While there can be little doubt that US imperialism will attempt to continue exerting its influence in Afghanistan, whether by aerial bombardment, the retention of strategic bases like the one at Bagram or the deployment of private mercenaries, the discussions about a troop pullout are bound up with a shift in US strategy toward military confrontation with Russia and China.

This was spelled out in the “National Security Strategy” document unveiled by the Trump administration a little over a year ago, making “great power competition” and countering so-called “revisionist states,” i.e., Russia and China, the new axis of US global strategy, supplanting the so-called “war on terror.”
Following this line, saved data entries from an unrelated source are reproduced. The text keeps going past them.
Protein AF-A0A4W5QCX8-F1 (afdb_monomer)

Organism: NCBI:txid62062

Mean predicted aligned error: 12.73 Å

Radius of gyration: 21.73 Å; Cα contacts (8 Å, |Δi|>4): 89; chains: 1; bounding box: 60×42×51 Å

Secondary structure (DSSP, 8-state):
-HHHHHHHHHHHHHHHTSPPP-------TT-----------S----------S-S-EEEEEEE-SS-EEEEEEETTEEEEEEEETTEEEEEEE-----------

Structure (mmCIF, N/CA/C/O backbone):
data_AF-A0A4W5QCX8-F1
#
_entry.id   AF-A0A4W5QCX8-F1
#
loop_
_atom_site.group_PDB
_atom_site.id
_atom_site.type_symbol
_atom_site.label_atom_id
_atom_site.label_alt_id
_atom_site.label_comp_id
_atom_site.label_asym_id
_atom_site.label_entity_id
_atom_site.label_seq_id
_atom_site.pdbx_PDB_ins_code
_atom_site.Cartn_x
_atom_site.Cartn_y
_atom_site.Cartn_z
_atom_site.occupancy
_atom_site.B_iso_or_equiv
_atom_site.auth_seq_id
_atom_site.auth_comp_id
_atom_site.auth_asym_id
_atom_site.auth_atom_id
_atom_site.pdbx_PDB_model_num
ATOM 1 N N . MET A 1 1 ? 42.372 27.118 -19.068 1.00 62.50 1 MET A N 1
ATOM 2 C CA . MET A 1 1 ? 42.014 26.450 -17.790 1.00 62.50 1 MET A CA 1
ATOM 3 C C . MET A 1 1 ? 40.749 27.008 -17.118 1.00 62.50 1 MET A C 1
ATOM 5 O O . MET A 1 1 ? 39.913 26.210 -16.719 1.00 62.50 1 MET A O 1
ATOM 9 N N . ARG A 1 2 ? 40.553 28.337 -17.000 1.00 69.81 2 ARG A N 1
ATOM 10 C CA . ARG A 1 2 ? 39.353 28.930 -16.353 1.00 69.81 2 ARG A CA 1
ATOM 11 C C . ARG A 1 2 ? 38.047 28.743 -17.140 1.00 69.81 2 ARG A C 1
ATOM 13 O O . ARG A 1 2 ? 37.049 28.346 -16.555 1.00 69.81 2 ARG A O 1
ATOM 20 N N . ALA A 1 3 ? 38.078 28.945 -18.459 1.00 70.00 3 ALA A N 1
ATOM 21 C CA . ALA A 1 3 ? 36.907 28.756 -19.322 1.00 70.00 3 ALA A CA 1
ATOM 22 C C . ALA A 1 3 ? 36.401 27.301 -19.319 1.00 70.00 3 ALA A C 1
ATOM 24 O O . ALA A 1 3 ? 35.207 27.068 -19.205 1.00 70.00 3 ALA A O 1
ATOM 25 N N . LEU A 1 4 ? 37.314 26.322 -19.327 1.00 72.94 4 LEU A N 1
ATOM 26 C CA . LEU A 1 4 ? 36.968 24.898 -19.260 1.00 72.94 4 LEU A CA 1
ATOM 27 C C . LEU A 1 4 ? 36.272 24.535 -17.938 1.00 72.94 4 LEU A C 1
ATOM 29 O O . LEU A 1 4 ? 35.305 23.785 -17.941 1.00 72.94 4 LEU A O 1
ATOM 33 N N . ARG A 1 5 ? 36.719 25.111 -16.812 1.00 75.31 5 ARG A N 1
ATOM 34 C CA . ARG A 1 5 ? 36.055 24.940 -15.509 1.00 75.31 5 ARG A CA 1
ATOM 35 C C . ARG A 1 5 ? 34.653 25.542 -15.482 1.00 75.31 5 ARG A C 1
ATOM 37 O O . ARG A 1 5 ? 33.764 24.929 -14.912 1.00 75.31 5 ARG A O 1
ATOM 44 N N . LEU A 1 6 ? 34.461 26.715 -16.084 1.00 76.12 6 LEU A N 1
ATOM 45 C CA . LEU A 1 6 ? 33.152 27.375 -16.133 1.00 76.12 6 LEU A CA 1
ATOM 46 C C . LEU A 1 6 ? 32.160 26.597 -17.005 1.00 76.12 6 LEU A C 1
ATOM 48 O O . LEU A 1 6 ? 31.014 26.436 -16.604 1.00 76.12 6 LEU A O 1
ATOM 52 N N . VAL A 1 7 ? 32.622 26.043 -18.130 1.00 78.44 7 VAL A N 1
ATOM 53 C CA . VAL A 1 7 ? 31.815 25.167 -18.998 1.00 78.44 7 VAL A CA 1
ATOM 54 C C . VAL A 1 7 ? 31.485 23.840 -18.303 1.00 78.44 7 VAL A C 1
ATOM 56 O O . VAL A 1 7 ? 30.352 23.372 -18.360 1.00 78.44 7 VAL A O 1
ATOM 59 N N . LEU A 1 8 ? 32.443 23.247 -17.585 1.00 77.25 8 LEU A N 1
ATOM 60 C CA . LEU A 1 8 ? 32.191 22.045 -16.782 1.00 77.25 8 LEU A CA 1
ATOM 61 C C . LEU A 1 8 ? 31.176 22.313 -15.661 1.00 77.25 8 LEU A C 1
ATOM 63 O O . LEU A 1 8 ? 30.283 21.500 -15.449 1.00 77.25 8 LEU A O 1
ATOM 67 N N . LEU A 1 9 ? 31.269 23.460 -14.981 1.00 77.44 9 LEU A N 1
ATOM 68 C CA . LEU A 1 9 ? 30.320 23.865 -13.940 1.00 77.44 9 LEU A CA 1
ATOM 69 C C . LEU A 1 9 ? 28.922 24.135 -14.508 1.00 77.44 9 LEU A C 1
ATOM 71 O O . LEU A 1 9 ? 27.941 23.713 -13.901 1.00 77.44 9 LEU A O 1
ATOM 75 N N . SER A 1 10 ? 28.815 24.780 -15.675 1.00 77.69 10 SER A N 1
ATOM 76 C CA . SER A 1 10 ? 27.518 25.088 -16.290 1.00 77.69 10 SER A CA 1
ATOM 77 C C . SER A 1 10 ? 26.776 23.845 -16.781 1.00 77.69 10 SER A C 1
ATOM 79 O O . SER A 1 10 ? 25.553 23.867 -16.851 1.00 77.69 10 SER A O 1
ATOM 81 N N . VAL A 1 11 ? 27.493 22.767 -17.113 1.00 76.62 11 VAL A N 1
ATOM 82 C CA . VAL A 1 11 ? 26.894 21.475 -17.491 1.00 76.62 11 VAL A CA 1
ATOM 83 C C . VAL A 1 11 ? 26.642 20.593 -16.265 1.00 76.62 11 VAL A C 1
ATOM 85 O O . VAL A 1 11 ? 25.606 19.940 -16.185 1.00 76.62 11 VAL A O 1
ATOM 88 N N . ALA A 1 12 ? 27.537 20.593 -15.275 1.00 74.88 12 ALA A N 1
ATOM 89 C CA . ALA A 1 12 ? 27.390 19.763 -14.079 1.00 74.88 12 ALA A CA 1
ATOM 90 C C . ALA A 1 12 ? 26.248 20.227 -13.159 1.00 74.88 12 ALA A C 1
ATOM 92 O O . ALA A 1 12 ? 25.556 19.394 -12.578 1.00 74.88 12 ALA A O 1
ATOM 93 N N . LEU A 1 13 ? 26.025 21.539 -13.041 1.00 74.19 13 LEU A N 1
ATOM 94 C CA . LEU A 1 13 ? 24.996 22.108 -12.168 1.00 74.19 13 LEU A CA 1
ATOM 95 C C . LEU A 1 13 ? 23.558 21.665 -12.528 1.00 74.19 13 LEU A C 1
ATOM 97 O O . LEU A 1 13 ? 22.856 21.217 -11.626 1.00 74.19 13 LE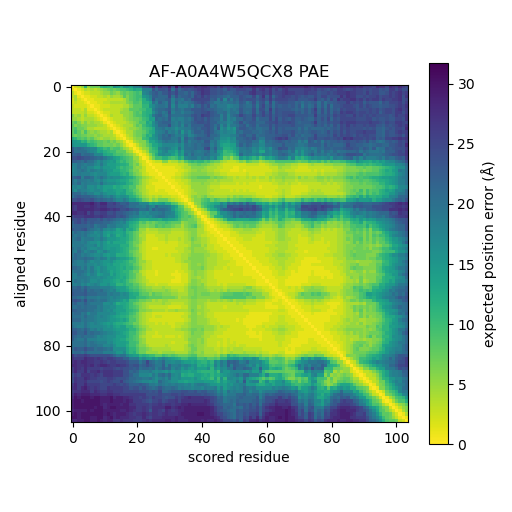U A O 1
ATOM 101 N N . PRO A 1 14 ? 23.105 21.692 -13.800 1.00 71.81 14 PRO A N 1
ATOM 102 C CA . PRO A 1 14 ? 21.791 21.158 -14.162 1.00 71.81 14 PRO A CA 1
ATOM 103 C C . PRO A 1 14 ? 21.706 19.631 -14.025 1.00 71.81 14 PRO A C 1
ATOM 105 O O . PRO A 1 14 ? 20.638 19.125 -13.698 1.00 71.81 14 PRO A O 1
ATOM 108 N N . LEU A 1 15 ? 22.819 18.904 -14.198 1.00 67.50 15 LEU A N 1
ATOM 109 C CA . LEU A 1 15 ? 22.906 17.453 -13.966 1.00 67.50 15 LEU A CA 1
ATOM 110 C C . LEU A 1 15 ? 22.689 17.069 -12.488 1.00 67.50 15 LEU A C 1
ATOM 112 O O . LEU A 1 15 ? 22.134 16.013 -12.199 1.00 67.50 15 LEU A O 1
ATOM 116 N N . LEU A 1 16 ? 23.078 17.941 -11.557 1.00 67.88 16 LEU A N 1
ATOM 117 C CA . LEU A 1 16 ? 22.834 17.790 -10.115 1.00 67.88 16 LEU A CA 1
ATOM 118 C C . LEU A 1 16 ? 21.403 18.170 -9.702 1.00 67.88 16 LEU A C 1
ATOM 120 O O . LEU A 1 16 ? 20.963 17.797 -8.617 1.00 67.88 16 LEU A O 1
ATOM 124 N N . CYS A 1 17 ? 20.683 18.906 -10.552 1.00 69.56 17 CYS A N 1
ATOM 125 C CA . CYS A 1 17 ? 19.312 19.355 -10.311 1.00 69.56 17 CYS A CA 1
ATOM 126 C C . CYS A 1 17 ? 18.255 18.477 -10.994 1.00 69.56 17 CYS A C 1
ATOM 128 O O . CYS A 1 17 ? 17.079 18.851 -10.986 1.00 69.56 17 CYS A O 1
ATOM 130 N N . LEU A 1 18 ? 18.627 17.330 -11.583 1.00 71.00 18 LEU A N 1
ATOM 131 C CA . LEU A 1 18 ? 17.606 16.382 -12.023 1.00 71.00 18 LEU A CA 1
ATOM 132 C C . LEU A 1 18 ? 16.787 15.952 -10.798 1.00 71.00 18 LEU A C 1
ATOM 134 O O . LEU A 1 18 ? 17.379 15.626 -9.764 1.00 71.00 18 LEU A O 1
ATOM 138 N N . PRO A 1 19 ? 15.444 15.935 -10.892 1.00 65.62 19 PRO A N 1
ATOM 139 C CA . PRO A 1 19 ? 14.626 15.363 -9.840 1.00 65.62 19 PRO A CA 1
ATOM 140 C C . PRO A 1 19 ? 15.120 13.939 -9.603 1.00 65.62 19 PRO A C 1
ATOM 142 O O . PRO A 1 19 ? 15.211 13.138 -10.538 1.00 65.62 19 PRO A O 1
ATOM 145 N N . SER A 1 20 ? 15.505 13.650 -8.360 1.00 65.94 20 SER A N 1
ATOM 146 C CA . SER A 1 20 ? 15.902 12.306 -7.981 1.00 65.94 20 SER A CA 1
ATOM 147 C C . SER A 1 20 ? 14.762 11.361 -8.365 1.00 65.94 20 SER A C 1
ATOM 149 O O . SER A 1 20 ? 13.595 11.680 -8.106 1.00 65.94 20 SER A O 1
ATOM 151 N N . PRO A 1 21 ? 15.053 10.227 -9.027 1.00 62.56 21 PRO A N 1
ATOM 152 C CA . PRO A 1 21 ? 14.012 9.270 -9.353 1.00 62.56 21 PRO A CA 1
ATOM 153 C C . PRO A 1 21 ? 13.273 8.930 -8.059 1.00 62.56 21 PRO A C 1
ATOM 155 O O . PRO A 1 21 ? 13.897 8.628 -7.040 1.00 62.56 21 PRO A O 1
ATOM 158 N N . SER A 1 22 ?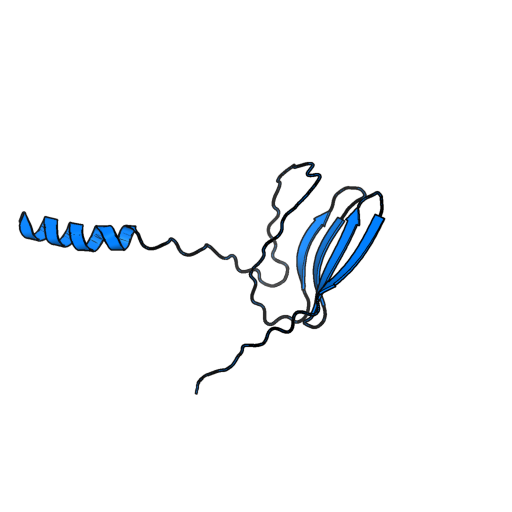 11.944 9.033 -8.069 1.00 61.22 22 SER A N 1
ATOM 159 C CA . SER A 1 22 ? 11.125 8.530 -6.971 1.00 61.22 22 SER A CA 1
ATOM 160 C C . SER A 1 22 ? 11.506 7.065 -6.774 1.00 61.22 22 SER A C 1
ATOM 162 O O . SER A 1 22 ? 11.316 6.257 -7.686 1.00 61.22 22 SER A O 1
ATOM 164 N N . HIS A 1 23 ? 12.126 6.736 -5.641 1.00 71.44 23 HIS A N 1
ATOM 165 C CA . HIS A 1 23 ? 12.666 5.403 -5.403 1.00 71.44 23 HIS A CA 1
ATOM 166 C C . HIS A 1 23 ? 11.489 4.444 -5.193 1.00 71.44 23 HIS A C 1
ATOM 168 O O . HIS A 1 23 ? 10.935 4.348 -4.102 1.00 71.44 23 HIS A O 1
ATOM 174 N N . GLY A 1 24 ? 11.055 3.784 -6.265 1.00 83.50 24 GLY A N 1
ATOM 175 C CA . GLY A 1 24 ? 10.098 2.688 -6.189 1.00 83.50 24 GLY A CA 1
ATOM 176 C C . GLY A 1 24 ? 10.780 1.428 -5.660 1.00 83.50 24 GLY A C 1
ATOM 177 O O . GLY A 1 24 ? 11.941 1.167 -5.973 1.00 83.50 24 GLY A O 1
ATOM 178 N N . ALA A 1 25 ? 10.056 0.630 -4.881 1.00 90.56 25 ALA A N 1
ATOM 179 C CA . ALA A 1 25 ? 10.496 -0.696 -4.461 1.00 90.56 25 ALA A CA 1
ATOM 180 C C . ALA A 1 25 ? 9.78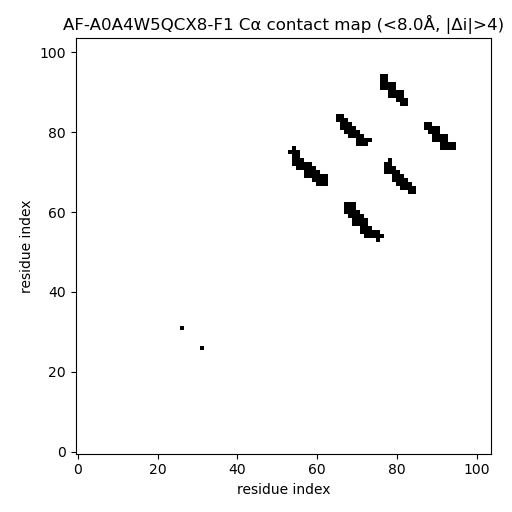2 -1.771 -5.293 1.00 90.56 25 ALA A C 1
ATOM 182 O O . ALA A 1 25 ? 8.605 -1.629 -5.627 1.00 90.56 25 ALA A O 1
ATOM 183 N N . SER A 1 26 ? 10.498 -2.844 -5.632 1.00 93.06 26 SER A N 1
ATOM 184 C CA . SER A 1 26 ? 9.917 -4.026 -6.277 1.00 93.06 26 SER A CA 1
ATOM 185 C C . SER A 1 26 ? 9.820 -5.162 -5.268 1.00 93.06 26 SER A C 1
ATOM 187 O O . SER A 1 26 ? 10.792 -5.457 -4.579 1.00 93.06 26 SER A O 1
ATOM 189 N N . TYR A 1 27 ? 8.656 -5.803 -5.217 1.00 94.06 27 TYR A N 1
ATOM 190 C CA . TYR A 1 27 ? 8.374 -6.943 -4.351 1.00 94.06 27 TYR A CA 1
ATOM 191 C C . TYR A 1 27 ? 8.055 -8.160 -5.222 1.00 94.06 27 TYR A C 1
ATOM 193 O O . TYR A 1 27 ? 7.246 -8.072 -6.150 1.00 94.06 27 TYR A O 1
ATOM 201 N N . PHE A 1 28 ? 8.693 -9.292 -4.934 1.00 92.50 28 PHE A N 1
ATOM 202 C CA . PHE A 1 28 ? 8.548 -10.541 -5.678 1.00 92.50 28 PHE A CA 1
ATOM 203 C C . PHE A 1 28 ? 8.108 -11.661 -4.736 1.00 92.50 28 PHE A C 1
ATOM 205 O O . PHE A 1 28 ? 8.641 -11.807 -3.641 1.00 92.50 28 PHE A O 1
ATOM 212 N N . GLY A 1 29 ? 7.141 -12.468 -5.175 1.00 89.94 29 GLY A N 1
ATOM 213 C CA . GLY A 1 29 ? 6.627 -13.580 -4.376 1.00 89.94 29 GLY A CA 1
ATOM 214 C C . GLY A 1 29 ? 5.923 -13.107 -3.103 1.00 89.94 29 GLY A C 1
ATOM 215 O O . GLY A 1 29 ? 4.874 -12.462 -3.183 1.00 89.94 29 GLY A O 1
ATOM 216 N N . ASP A 1 30 ? 6.496 -13.471 -1.962 1.00 92.38 30 ASP A N 1
ATOM 217 C CA . ASP A 1 30 ? 6.040 -13.205 -0.596 1.00 92.38 30 ASP A CA 1
ATOM 218 C C . ASP A 1 30 ? 6.874 -12.130 0.124 1.00 92.38 30 ASP A C 1
ATOM 220 O O . ASP A 1 30 ? 6.673 -11.882 1.312 1.00 92.38 30 ASP A O 1
ATOM 224 N N . SER A 1 31 ? 7.786 -11.451 -0.582 1.00 95.50 31 SER A N 1
ATOM 225 C CA . SER A 1 31 ? 8.571 -10.357 -0.007 1.00 95.50 31 SER A CA 1
ATOM 226 C C . SER A 1 31 ? 7.672 -9.203 0.448 1.00 95.50 31 SER A C 1
ATOM 228 O O . SER A 1 31 ? 6.765 -8.800 -0.284 1.00 95.50 31 SER A O 1
ATOM 230 N N . PHE A 1 32 ? 7.982 -8.603 1.594 1.00 94.75 32 PHE A N 1
ATOM 231 C CA . PHE A 1 32 ? 7.259 -7.452 2.129 1.00 94.75 32 PHE A CA 1
ATOM 232 C C . PHE A 1 32 ? 8.207 -6.500 2.866 1.00 94.75 32 PHE A C 1
ATOM 234 O O . PHE A 1 32 ? 9.334 -6.852 3.209 1.00 94.75 32 PHE A O 1
ATOM 241 N N . CYS A 1 33 ? 7.739 -5.279 3.119 1.00 92.75 33 CYS A N 1
ATOM 242 C CA . CYS A 1 33 ? 8.385 -4.340 4.030 1.00 92.75 33 CYS A CA 1
ATOM 243 C C . CYS A 1 33 ? 7.442 -4.069 5.201 1.00 92.75 33 CYS A C 1
ATOM 245 O O . CYS A 1 33 ? 6.239 -3.900 5.002 1.00 92.75 33 CYS A O 1
ATOM 247 N N . LYS A 1 34 ? 7.988 -4.017 6.417 1.00 91.19 34 LYS A N 1
ATOM 248 C CA . LYS A 1 34 ? 7.250 -3.616 7.612 1.00 91.19 34 LYS A CA 1
ATOM 249 C C . LYS A 1 34 ? 7.658 -2.201 7.994 1.00 91.19 34 LYS A C 1
ATOM 251 O O . LYS A 1 34 ? 8.828 -1.943 8.260 1.00 91.19 34 LYS A O 1
ATOM 256 N N . ILE A 1 35 ? 6.679 -1.306 8.054 1.00 85.88 35 ILE A N 1
ATOM 257 C CA . ILE A 1 35 ? 6.872 0.062 8.529 1.00 85.88 35 ILE A CA 1
ATOM 258 C C . ILE A 1 35 ? 6.430 0.107 9.989 1.00 85.88 35 ILE A C 1
ATOM 260 O O . ILE A 1 35 ? 5.255 -0.071 10.299 1.00 85.88 35 ILE A O 1
ATOM 264 N N . THR A 1 36 ? 7.379 0.331 10.891 1.00 78.38 36 THR A N 1
ATOM 265 C CA . THR A 1 36 ? 7.128 0.424 12.334 1.00 78.38 36 THR A CA 1
ATOM 266 C C . THR A 1 36 ? 6.942 1.893 12.715 1.00 78.38 36 THR A C 1
ATOM 268 O O . THR A 1 36 ? 7.796 2.483 13.368 1.00 78.38 36 THR A O 1
ATOM 271 N N . SER A 1 37 ? 5.867 2.527 12.247 1.00 64.19 37 SER A N 1
ATOM 272 C CA . SER A 1 37 ? 5.487 3.855 12.740 1.00 64.19 37 SER A CA 1
ATOM 273 C C . SER A 1 37 ? 4.347 3.679 13.733 1.00 64.19 37 SER A C 1
ATOM 275 O O . SER A 1 37 ? 3.250 3.275 13.359 1.00 64.19 37 SER A O 1
ATOM 277 N N . ILE A 1 38 ? 4.638 3.895 15.016 1.00 58.59 38 ILE A N 1
ATOM 278 C CA . ILE A 1 38 ? 3.620 3.935 16.066 1.00 58.59 38 ILE A CA 1
ATOM 279 C C . ILE A 1 38 ? 2.955 5.293 15.930 1.00 58.59 38 ILE A C 1
ATOM 281 O O . ILE A 1 38 ? 3.530 6.311 16.313 1.00 58.59 38 ILE A O 1
ATOM 285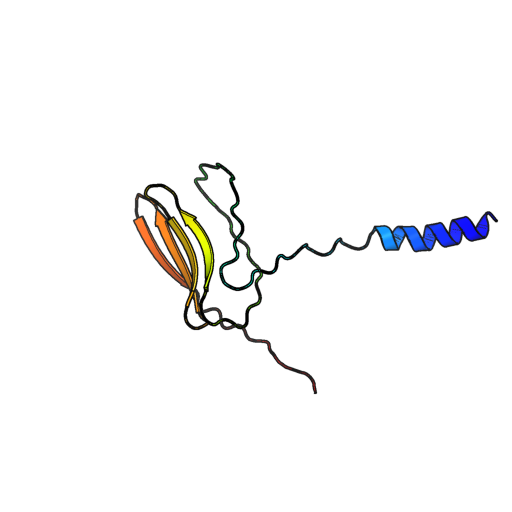 N N . GLN A 1 39 ? 1.774 5.321 15.337 1.00 56.72 39 GLN A N 1
ATOM 286 C CA . GLN A 1 39 ? 1.002 6.541 15.267 1.00 56.72 39 GLN A CA 1
ATOM 287 C C . GLN A 1 39 ? -0.464 6.163 15.448 1.00 56.72 39 GLN A C 1
ATOM 289 O O . GLN A 1 39 ? -1.076 5.525 14.599 1.00 56.72 39 GLN A O 1
ATOM 294 N N . ASP A 1 40 ? -0.971 6.485 16.634 1.00 60.16 40 ASP A N 1
ATOM 295 C CA . ASP A 1 40 ? -2.390 6.493 16.962 1.00 60.16 40 ASP A CA 1
ATOM 296 C C . ASP A 1 40 ? -3.010 7.642 16.157 1.00 60.16 40 ASP A C 1
ATOM 298 O O . ASP A 1 40 ? -2.916 8.810 16.545 1.00 60.16 40 ASP A O 1
ATOM 302 N N . VAL A 1 41 ? -3.477 7.346 14.940 1.00 62.16 41 VAL A N 1
ATOM 303 C CA . VAL A 1 41 ? -3.993 8.369 14.024 1.00 62.16 41 VAL A CA 1
ATOM 304 C C . VAL A 1 41 ? -5.491 8.203 13.864 1.00 62.16 41 VAL A C 1
ATOM 306 O O . VAL A 1 41 ? -5.975 7.219 13.314 1.00 62.16 41 VAL A O 1
ATOM 309 N N . SER A 1 42 ? -6.230 9.230 14.276 1.00 68.19 42 SER A N 1
ATOM 310 C CA . SER A 1 42 ? -7.678 9.337 14.070 1.00 68.19 42 SER A CA 1
ATOM 311 C C . SER A 1 42 ? -8.077 9.494 12.595 1.00 68.19 42 SER A C 1
ATOM 313 O O . SER A 1 42 ? -9.251 9.364 12.254 1.00 68.19 42 SER A O 1
ATOM 315 N N . SER A 1 43 ? -7.118 9.782 11.708 1.00 72.06 43 SER A N 1
ATOM 316 C CA . SER A 1 43 ? -7.319 9.903 10.262 1.00 72.06 43 SER A CA 1
ATOM 317 C C . SER A 1 43 ? -6.062 9.474 9.508 1.00 72.06 43 SER A C 1
ATOM 319 O O . SER A 1 43 ? -4.955 9.740 9.955 1.00 72.06 43 SER A O 1
ATOM 321 N N . PHE A 1 44 ? -6.200 8.838 8.349 1.00 74.38 44 PHE A N 1
ATOM 322 C CA . PHE A 1 44 ? -5.051 8.488 7.514 1.00 74.38 44 PHE A CA 1
ATOM 323 C C . PHE A 1 44 ? -5.335 8.850 6.056 1.00 74.38 44 PHE A C 1
ATOM 325 O O . PHE A 1 44 ? -6.477 8.803 5.596 1.00 74.38 44 PHE A O 1
ATOM 332 N N . HIS A 1 45 ? -4.284 9.202 5.319 1.00 79.94 45 HIS A N 1
ATOM 333 C CA . HIS A 1 45 ? -4.351 9.431 3.881 1.00 79.94 45 HIS A CA 1
ATOM 334 C C . HIS A 1 45 ? -3.355 8.508 3.183 1.00 79.94 45 HIS A C 1
ATOM 336 O O . HIS A 1 45 ? -2.153 8.569 3.443 1.00 79.94 45 HIS A O 1
ATOM 342 N N . LEU A 1 46 ? -3.854 7.659 2.284 1.00 80.19 46 LEU A N 1
ATOM 343 C CA . LEU A 1 46 ? -3.053 6.693 1.540 1.00 80.19 46 LEU A CA 1
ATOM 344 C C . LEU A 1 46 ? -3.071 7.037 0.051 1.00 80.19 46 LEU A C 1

There exists within the US ruling establishment no constituency opposed to the drive toward a new world war. On the contrary, to the extent that opposition exists within the Democratic Party and the military and intelligence apparatus whose views it reflects, it is based upon the wholly reactionary narrative of Trump’s supposed “collusion” with Russia and failure to prosecute with sufficient force the ongoing US wars, particularly in Syria and Afghanistan. Indeed, in an editorial column published Monday by the Washington Post, hostility to Khalilzad’s negotiations with the Taliban was based on the charge that the war would be ended “on the enemy’s terms,” betraying the “political order they [US forces] have spent 17 years defending, at enormous cost.” That this rotten “political order” rests solely on foreign bayonets is left unmentioned.

The only means of putting an end to US imperialism’s endless wars and preventing the outbreak of a global cataclysm lies in the growth of the class struggle in the US and internationally. The conditions are rapidly emerging for the development of a mass political movement of the working class, in opposition to imperialist war and its cause, the capitalist system.